**EXERCISE PROMPT**
Please repeat exactly the lines below from the one containing "ATOM 98 O O" down to the one containing "ATOM 113 C C", both included, and nothing else.

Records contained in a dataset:
◆ ◆ ◆ ◆ ◆ ◆ ◆

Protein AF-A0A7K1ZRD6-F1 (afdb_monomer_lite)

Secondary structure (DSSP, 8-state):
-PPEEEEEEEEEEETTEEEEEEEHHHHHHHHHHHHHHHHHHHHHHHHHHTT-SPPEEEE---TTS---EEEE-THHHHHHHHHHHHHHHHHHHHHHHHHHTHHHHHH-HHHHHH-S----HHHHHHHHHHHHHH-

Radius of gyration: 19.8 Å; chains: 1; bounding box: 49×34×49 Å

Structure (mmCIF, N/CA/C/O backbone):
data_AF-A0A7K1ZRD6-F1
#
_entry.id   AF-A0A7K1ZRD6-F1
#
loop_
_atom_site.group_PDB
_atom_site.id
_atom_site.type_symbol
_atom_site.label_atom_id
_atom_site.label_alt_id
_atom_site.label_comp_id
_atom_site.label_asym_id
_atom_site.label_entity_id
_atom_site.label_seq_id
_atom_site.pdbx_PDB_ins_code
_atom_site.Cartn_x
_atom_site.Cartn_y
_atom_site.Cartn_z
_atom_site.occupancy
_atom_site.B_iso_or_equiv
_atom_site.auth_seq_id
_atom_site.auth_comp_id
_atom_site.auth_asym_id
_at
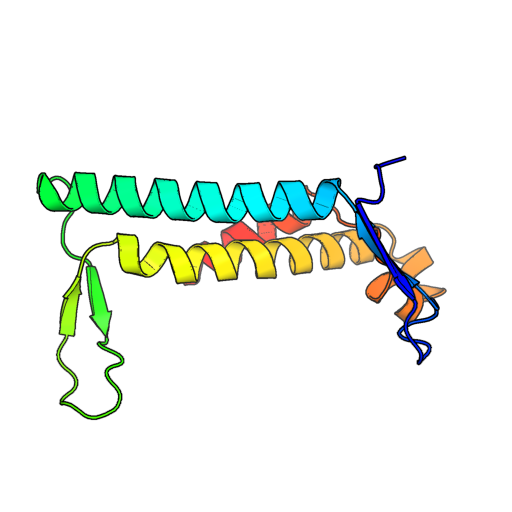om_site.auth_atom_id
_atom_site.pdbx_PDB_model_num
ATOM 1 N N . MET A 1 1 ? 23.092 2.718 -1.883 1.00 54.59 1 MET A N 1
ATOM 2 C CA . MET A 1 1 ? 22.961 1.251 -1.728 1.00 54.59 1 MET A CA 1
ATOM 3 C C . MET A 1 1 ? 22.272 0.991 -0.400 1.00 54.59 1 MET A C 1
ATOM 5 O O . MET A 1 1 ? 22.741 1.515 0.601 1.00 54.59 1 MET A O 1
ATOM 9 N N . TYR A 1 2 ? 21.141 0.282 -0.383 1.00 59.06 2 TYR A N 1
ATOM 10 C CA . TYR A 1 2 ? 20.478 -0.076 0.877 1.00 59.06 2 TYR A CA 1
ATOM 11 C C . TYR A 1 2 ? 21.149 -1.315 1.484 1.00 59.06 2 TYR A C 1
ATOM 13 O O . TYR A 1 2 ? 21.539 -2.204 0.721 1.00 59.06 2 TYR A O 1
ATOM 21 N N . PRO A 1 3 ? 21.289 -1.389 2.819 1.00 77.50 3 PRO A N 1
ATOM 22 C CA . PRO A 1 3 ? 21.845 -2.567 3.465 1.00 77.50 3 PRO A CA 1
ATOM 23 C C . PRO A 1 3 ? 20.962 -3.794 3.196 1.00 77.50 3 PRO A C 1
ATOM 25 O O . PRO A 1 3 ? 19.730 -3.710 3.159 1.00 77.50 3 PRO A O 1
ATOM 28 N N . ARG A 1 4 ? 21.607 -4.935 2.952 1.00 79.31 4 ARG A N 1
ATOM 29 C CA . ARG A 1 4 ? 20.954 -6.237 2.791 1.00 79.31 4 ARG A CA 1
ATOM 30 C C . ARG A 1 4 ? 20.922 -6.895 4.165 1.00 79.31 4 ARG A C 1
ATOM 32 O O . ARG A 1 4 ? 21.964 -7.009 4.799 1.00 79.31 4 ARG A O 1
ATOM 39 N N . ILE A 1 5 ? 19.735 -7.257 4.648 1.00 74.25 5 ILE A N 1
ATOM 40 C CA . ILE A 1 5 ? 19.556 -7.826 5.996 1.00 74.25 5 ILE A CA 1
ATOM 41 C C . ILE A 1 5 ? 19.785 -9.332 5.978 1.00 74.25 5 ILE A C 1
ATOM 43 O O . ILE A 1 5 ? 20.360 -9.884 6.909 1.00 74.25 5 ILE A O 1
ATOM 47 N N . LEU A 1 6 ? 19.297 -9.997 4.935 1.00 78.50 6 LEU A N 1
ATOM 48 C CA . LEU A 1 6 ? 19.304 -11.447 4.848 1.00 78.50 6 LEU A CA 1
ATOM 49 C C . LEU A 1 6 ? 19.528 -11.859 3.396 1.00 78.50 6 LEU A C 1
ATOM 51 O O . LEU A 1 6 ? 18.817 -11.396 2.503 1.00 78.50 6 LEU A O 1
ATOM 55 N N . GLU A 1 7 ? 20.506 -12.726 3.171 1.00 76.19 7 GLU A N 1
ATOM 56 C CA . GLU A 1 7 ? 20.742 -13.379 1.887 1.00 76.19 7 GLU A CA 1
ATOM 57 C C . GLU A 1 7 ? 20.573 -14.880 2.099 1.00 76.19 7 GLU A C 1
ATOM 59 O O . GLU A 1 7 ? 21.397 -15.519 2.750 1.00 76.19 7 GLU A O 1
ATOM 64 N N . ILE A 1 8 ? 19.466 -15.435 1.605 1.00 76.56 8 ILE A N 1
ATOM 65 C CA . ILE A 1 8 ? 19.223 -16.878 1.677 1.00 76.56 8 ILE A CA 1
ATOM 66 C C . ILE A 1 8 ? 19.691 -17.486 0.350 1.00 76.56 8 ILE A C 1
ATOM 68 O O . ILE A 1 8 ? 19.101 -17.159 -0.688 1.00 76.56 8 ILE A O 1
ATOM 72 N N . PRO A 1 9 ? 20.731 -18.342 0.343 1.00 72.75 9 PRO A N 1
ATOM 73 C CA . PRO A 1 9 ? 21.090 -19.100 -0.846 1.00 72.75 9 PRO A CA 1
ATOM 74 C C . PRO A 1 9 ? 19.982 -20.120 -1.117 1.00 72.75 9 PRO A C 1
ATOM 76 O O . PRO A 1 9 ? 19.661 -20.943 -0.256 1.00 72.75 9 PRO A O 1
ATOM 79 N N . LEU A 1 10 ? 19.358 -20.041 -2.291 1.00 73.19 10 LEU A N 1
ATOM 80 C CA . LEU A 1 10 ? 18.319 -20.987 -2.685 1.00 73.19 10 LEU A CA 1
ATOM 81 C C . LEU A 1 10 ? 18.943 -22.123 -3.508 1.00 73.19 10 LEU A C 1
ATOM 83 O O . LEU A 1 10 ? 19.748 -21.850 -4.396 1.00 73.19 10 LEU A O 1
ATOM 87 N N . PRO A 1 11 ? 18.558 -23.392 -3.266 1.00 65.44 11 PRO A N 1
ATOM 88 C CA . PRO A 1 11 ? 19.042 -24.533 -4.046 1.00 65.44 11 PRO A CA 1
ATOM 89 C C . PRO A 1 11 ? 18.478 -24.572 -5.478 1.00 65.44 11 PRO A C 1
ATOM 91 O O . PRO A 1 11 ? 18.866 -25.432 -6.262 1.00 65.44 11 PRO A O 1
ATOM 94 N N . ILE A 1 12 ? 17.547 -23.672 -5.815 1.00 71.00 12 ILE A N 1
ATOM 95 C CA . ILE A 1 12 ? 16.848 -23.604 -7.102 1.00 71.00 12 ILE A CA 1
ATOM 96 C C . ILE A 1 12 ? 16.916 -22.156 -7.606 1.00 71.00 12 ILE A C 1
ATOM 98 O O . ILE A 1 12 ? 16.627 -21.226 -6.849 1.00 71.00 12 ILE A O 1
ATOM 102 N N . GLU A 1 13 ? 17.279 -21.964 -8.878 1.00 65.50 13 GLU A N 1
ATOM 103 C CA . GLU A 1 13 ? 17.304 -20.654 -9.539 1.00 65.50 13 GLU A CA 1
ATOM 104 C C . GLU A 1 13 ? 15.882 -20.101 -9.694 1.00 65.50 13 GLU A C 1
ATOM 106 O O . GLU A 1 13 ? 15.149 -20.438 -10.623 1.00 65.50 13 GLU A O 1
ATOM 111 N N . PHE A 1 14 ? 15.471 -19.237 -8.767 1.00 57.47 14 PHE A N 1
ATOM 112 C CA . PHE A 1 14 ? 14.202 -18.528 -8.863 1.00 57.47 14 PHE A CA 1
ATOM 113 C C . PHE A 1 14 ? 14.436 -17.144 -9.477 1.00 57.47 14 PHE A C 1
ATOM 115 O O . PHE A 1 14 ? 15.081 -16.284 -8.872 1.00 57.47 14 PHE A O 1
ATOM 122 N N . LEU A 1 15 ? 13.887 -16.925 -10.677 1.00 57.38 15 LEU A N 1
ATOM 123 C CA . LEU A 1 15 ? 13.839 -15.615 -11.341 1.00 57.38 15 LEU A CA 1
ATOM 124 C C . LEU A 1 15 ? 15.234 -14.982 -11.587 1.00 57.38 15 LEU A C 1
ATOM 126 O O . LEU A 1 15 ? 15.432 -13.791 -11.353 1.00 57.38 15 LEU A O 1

◆ ◆ ◆ ◆ ◆ ◆ ◆

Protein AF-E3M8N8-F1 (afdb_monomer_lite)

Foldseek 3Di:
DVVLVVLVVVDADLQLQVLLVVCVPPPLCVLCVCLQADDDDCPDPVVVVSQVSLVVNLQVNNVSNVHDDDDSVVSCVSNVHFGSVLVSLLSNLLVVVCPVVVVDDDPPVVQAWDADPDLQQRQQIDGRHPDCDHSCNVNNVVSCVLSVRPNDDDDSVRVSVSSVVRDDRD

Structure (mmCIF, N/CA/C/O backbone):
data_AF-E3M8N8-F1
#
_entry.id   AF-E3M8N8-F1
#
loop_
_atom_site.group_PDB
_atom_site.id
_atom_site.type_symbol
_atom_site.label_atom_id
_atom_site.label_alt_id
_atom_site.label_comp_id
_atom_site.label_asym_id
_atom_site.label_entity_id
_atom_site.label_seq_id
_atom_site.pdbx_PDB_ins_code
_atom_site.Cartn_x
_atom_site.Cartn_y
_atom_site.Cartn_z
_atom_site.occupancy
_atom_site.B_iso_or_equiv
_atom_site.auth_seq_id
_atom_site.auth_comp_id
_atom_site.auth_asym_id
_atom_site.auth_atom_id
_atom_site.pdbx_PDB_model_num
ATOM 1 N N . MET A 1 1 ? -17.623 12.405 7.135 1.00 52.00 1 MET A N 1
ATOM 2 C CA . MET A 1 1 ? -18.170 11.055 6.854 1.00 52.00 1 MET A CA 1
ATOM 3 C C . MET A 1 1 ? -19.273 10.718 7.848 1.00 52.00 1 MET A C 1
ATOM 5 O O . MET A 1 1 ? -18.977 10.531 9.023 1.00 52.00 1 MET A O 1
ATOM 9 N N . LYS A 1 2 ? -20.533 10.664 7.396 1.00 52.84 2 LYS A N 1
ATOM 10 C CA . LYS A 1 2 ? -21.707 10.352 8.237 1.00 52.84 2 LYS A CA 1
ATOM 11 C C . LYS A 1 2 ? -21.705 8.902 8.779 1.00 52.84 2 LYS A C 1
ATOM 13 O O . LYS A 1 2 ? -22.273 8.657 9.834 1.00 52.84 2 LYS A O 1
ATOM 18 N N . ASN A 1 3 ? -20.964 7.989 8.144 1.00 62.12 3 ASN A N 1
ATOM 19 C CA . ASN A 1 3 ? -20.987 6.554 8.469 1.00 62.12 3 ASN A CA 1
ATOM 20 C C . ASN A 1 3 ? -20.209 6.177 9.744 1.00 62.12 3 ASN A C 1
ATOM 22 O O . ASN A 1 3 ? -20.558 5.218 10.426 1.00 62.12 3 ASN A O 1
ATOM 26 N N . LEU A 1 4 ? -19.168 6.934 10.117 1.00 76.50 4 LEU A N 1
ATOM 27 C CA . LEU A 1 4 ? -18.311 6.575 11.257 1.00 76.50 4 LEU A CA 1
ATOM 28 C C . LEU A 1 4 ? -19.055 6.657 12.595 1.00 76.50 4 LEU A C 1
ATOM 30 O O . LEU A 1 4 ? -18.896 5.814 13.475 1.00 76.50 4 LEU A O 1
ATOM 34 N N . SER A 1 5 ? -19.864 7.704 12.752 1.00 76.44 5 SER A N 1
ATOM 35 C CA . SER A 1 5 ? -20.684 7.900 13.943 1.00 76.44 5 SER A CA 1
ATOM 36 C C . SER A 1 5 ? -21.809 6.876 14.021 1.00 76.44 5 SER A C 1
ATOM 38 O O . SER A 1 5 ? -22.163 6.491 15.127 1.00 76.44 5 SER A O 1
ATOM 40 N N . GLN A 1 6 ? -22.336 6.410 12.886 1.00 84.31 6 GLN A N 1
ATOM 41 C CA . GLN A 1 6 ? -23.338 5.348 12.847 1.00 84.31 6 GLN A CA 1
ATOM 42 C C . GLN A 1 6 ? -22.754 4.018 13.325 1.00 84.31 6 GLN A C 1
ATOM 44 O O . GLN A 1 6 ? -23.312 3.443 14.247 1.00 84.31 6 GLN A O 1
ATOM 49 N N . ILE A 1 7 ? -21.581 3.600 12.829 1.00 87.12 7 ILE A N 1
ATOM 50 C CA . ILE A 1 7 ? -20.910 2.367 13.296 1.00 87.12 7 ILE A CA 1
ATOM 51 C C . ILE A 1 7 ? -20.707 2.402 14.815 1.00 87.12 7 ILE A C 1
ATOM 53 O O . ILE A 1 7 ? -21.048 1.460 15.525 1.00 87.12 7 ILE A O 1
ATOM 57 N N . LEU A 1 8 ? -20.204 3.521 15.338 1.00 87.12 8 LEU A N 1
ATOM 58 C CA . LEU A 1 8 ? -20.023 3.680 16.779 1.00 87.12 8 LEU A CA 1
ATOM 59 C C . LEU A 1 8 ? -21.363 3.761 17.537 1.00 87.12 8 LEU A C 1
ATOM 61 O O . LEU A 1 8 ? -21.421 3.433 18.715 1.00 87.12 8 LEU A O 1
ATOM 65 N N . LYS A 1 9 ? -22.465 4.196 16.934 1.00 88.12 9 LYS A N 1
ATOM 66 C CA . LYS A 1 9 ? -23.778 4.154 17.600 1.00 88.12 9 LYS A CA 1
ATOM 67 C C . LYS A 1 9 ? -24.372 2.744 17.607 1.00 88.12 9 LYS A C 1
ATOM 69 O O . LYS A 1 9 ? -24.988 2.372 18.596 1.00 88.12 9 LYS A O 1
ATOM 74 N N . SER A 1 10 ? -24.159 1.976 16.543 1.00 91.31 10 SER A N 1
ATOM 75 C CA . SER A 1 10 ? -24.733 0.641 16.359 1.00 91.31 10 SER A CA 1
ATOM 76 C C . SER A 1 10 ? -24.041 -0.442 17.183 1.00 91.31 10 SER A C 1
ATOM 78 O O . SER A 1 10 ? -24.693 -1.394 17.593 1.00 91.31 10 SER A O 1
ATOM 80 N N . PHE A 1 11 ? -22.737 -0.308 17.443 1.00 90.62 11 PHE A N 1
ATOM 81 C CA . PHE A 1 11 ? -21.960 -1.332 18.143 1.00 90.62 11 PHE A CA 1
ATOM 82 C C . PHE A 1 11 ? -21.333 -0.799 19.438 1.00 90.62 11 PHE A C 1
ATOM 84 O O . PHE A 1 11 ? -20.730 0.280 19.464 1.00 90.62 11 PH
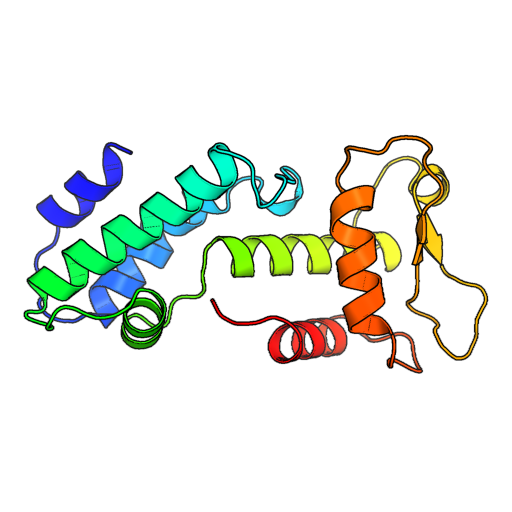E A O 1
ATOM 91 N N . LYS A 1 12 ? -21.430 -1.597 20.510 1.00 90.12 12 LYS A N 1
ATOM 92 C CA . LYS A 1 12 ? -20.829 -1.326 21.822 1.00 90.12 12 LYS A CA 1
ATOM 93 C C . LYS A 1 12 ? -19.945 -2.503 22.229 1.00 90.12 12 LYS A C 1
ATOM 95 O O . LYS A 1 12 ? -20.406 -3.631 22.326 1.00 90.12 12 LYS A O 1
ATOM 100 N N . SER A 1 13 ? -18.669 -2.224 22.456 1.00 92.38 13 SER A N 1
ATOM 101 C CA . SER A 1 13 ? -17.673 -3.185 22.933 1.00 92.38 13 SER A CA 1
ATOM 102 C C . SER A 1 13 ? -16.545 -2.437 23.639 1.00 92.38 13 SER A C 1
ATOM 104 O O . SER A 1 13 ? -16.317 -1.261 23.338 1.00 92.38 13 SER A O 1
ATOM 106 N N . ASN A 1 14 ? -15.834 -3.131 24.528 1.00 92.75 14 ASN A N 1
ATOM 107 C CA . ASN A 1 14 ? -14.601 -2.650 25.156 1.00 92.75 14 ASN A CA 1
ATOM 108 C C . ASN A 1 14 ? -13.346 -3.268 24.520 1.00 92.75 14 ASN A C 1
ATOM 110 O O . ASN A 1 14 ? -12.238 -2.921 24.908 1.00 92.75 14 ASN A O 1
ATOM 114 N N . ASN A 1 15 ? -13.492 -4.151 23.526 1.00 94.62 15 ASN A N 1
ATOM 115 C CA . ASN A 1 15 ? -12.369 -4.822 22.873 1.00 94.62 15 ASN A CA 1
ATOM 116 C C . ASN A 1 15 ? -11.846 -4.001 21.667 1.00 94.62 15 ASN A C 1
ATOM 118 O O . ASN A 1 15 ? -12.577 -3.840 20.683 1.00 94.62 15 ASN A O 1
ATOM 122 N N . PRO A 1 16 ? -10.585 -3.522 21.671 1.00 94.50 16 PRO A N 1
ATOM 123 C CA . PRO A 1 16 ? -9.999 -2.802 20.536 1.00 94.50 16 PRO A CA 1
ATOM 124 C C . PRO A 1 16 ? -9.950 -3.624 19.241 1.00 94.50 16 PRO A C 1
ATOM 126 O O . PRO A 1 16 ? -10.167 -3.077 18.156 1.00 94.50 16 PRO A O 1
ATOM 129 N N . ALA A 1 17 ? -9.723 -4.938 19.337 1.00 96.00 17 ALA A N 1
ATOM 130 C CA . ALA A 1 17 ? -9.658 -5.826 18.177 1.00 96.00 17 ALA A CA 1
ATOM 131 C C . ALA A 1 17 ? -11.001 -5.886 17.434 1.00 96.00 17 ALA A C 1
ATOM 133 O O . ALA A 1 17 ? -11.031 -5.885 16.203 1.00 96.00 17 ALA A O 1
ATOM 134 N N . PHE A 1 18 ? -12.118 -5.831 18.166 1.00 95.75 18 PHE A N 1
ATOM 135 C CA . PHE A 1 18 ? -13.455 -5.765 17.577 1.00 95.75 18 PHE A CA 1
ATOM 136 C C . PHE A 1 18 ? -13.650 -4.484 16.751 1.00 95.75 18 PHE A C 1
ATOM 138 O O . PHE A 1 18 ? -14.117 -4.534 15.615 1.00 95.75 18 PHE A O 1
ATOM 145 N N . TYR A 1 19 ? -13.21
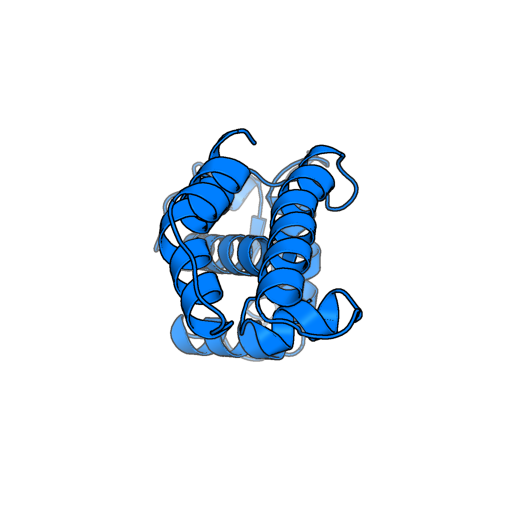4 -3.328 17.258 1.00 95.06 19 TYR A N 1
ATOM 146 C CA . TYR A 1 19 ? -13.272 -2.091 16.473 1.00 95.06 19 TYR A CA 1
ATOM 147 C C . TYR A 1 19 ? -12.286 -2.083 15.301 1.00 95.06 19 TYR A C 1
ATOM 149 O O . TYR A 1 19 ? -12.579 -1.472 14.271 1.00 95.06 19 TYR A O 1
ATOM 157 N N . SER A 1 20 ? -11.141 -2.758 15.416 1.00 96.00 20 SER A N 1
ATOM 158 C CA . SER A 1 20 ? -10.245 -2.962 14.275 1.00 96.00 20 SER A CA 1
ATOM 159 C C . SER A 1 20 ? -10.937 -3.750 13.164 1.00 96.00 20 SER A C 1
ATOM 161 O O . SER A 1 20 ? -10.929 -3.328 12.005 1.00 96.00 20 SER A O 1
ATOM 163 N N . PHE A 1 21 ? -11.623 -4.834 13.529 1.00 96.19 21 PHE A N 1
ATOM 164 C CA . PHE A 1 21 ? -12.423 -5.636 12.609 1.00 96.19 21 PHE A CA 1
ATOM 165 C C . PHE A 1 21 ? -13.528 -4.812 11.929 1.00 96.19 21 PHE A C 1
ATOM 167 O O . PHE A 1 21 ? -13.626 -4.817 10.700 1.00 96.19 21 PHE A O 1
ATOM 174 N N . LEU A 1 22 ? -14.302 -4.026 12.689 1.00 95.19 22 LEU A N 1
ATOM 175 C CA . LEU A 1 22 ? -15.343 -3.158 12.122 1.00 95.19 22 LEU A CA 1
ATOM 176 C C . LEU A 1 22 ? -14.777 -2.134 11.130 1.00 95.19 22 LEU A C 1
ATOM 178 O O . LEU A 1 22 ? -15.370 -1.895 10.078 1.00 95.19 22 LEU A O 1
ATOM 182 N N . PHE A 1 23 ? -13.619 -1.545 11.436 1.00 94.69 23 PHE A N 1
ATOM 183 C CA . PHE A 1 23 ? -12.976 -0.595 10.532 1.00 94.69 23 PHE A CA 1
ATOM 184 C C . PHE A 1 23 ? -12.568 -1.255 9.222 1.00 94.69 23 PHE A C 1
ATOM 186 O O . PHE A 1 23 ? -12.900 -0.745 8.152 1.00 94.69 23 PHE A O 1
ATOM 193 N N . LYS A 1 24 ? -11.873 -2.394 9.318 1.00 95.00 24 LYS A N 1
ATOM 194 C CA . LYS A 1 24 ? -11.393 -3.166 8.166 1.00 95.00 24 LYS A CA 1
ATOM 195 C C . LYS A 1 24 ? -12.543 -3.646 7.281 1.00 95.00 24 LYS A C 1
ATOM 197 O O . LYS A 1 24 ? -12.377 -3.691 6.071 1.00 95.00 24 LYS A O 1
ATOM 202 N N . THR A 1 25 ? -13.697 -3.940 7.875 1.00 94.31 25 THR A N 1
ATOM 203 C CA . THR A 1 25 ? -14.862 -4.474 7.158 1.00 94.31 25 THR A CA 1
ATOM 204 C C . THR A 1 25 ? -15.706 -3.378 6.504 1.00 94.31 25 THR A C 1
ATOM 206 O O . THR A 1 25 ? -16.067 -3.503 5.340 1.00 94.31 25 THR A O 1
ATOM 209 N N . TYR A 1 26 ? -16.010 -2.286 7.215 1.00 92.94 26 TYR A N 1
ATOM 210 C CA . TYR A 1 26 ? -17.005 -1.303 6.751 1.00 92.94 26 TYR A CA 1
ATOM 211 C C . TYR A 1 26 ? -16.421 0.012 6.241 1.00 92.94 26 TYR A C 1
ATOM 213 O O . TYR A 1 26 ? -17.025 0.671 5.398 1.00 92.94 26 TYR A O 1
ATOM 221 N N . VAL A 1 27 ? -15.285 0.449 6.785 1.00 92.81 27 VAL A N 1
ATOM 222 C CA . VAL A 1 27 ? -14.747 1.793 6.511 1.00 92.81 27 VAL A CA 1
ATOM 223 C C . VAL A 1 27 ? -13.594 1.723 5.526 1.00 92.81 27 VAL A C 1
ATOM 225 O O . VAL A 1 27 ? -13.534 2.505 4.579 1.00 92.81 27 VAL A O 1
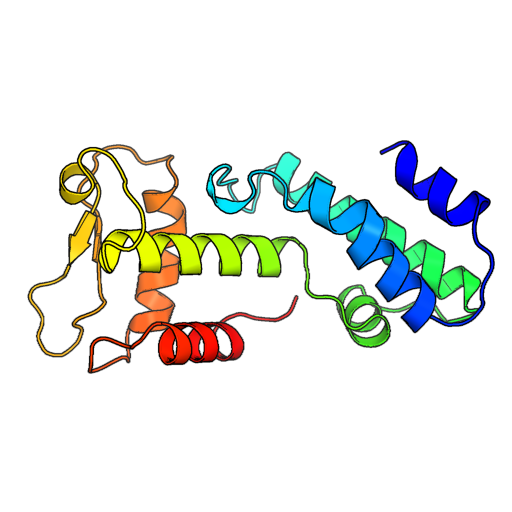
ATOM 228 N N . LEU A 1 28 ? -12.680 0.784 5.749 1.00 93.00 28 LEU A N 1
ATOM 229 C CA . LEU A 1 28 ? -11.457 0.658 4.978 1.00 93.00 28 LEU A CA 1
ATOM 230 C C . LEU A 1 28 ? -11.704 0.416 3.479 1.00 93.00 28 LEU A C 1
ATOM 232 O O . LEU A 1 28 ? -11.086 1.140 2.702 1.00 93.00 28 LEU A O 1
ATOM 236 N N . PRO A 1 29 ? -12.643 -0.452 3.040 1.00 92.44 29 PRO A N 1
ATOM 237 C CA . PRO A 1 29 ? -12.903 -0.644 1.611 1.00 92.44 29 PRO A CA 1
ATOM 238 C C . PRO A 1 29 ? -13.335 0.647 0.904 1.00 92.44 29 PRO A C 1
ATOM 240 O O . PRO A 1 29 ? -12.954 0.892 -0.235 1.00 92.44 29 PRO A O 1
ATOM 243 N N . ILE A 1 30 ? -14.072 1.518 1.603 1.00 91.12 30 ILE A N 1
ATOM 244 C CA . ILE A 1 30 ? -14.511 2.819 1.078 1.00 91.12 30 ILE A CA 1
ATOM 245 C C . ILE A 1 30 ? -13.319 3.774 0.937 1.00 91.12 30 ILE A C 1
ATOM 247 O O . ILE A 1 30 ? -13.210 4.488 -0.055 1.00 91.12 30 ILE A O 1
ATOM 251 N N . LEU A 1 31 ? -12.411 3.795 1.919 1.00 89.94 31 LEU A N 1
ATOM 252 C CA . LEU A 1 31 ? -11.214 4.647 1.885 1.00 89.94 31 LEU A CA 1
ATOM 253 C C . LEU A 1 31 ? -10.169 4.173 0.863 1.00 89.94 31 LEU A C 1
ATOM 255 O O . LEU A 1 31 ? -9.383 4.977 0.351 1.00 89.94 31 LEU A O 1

◆ ◆ ◆ ◆ ◆ ◆ ◆

**REPLY TO THE TASK**
ATOM 98 O O . ILE A 1 12 ? 16.627 -21.226 -6.849 1.00 71.00 12 ILE A O 1
ATOM 102 N N . GLU A 1 13 ? 17.279 -21.964 -8.878 1.00 65.50 13 GLU A N 1
ATOM 103 C CA . GLU A 1 13 ? 17.304 -20.654 -9.539 1.00 65.50 13 GLU A CA 1
ATOM 104 C C . GLU A 1 13 ? 15.882 -20.101 -9.694 1.00 65.50 13 GLU A C 1
ATOM 106 O O . GLU A 1 13 ? 15.149 -20.438 -10.623 1.00 65.50 13 GLU A O 1
ATOM 111 N N . PHE A 1 14 ? 15.471 -19.237 -8.767 1.00 57.47 14 PHE A N 1
ATOM 112 C CA . PHE A 1 14 ? 14.202 -18.528 -8.863 1.00 57.47 14 PHE A CA 1
ATOM 113 C C . PHE A 1 14 ? 14.436 -17.144 -9.477 1.00 57.47 14 PHE A C 1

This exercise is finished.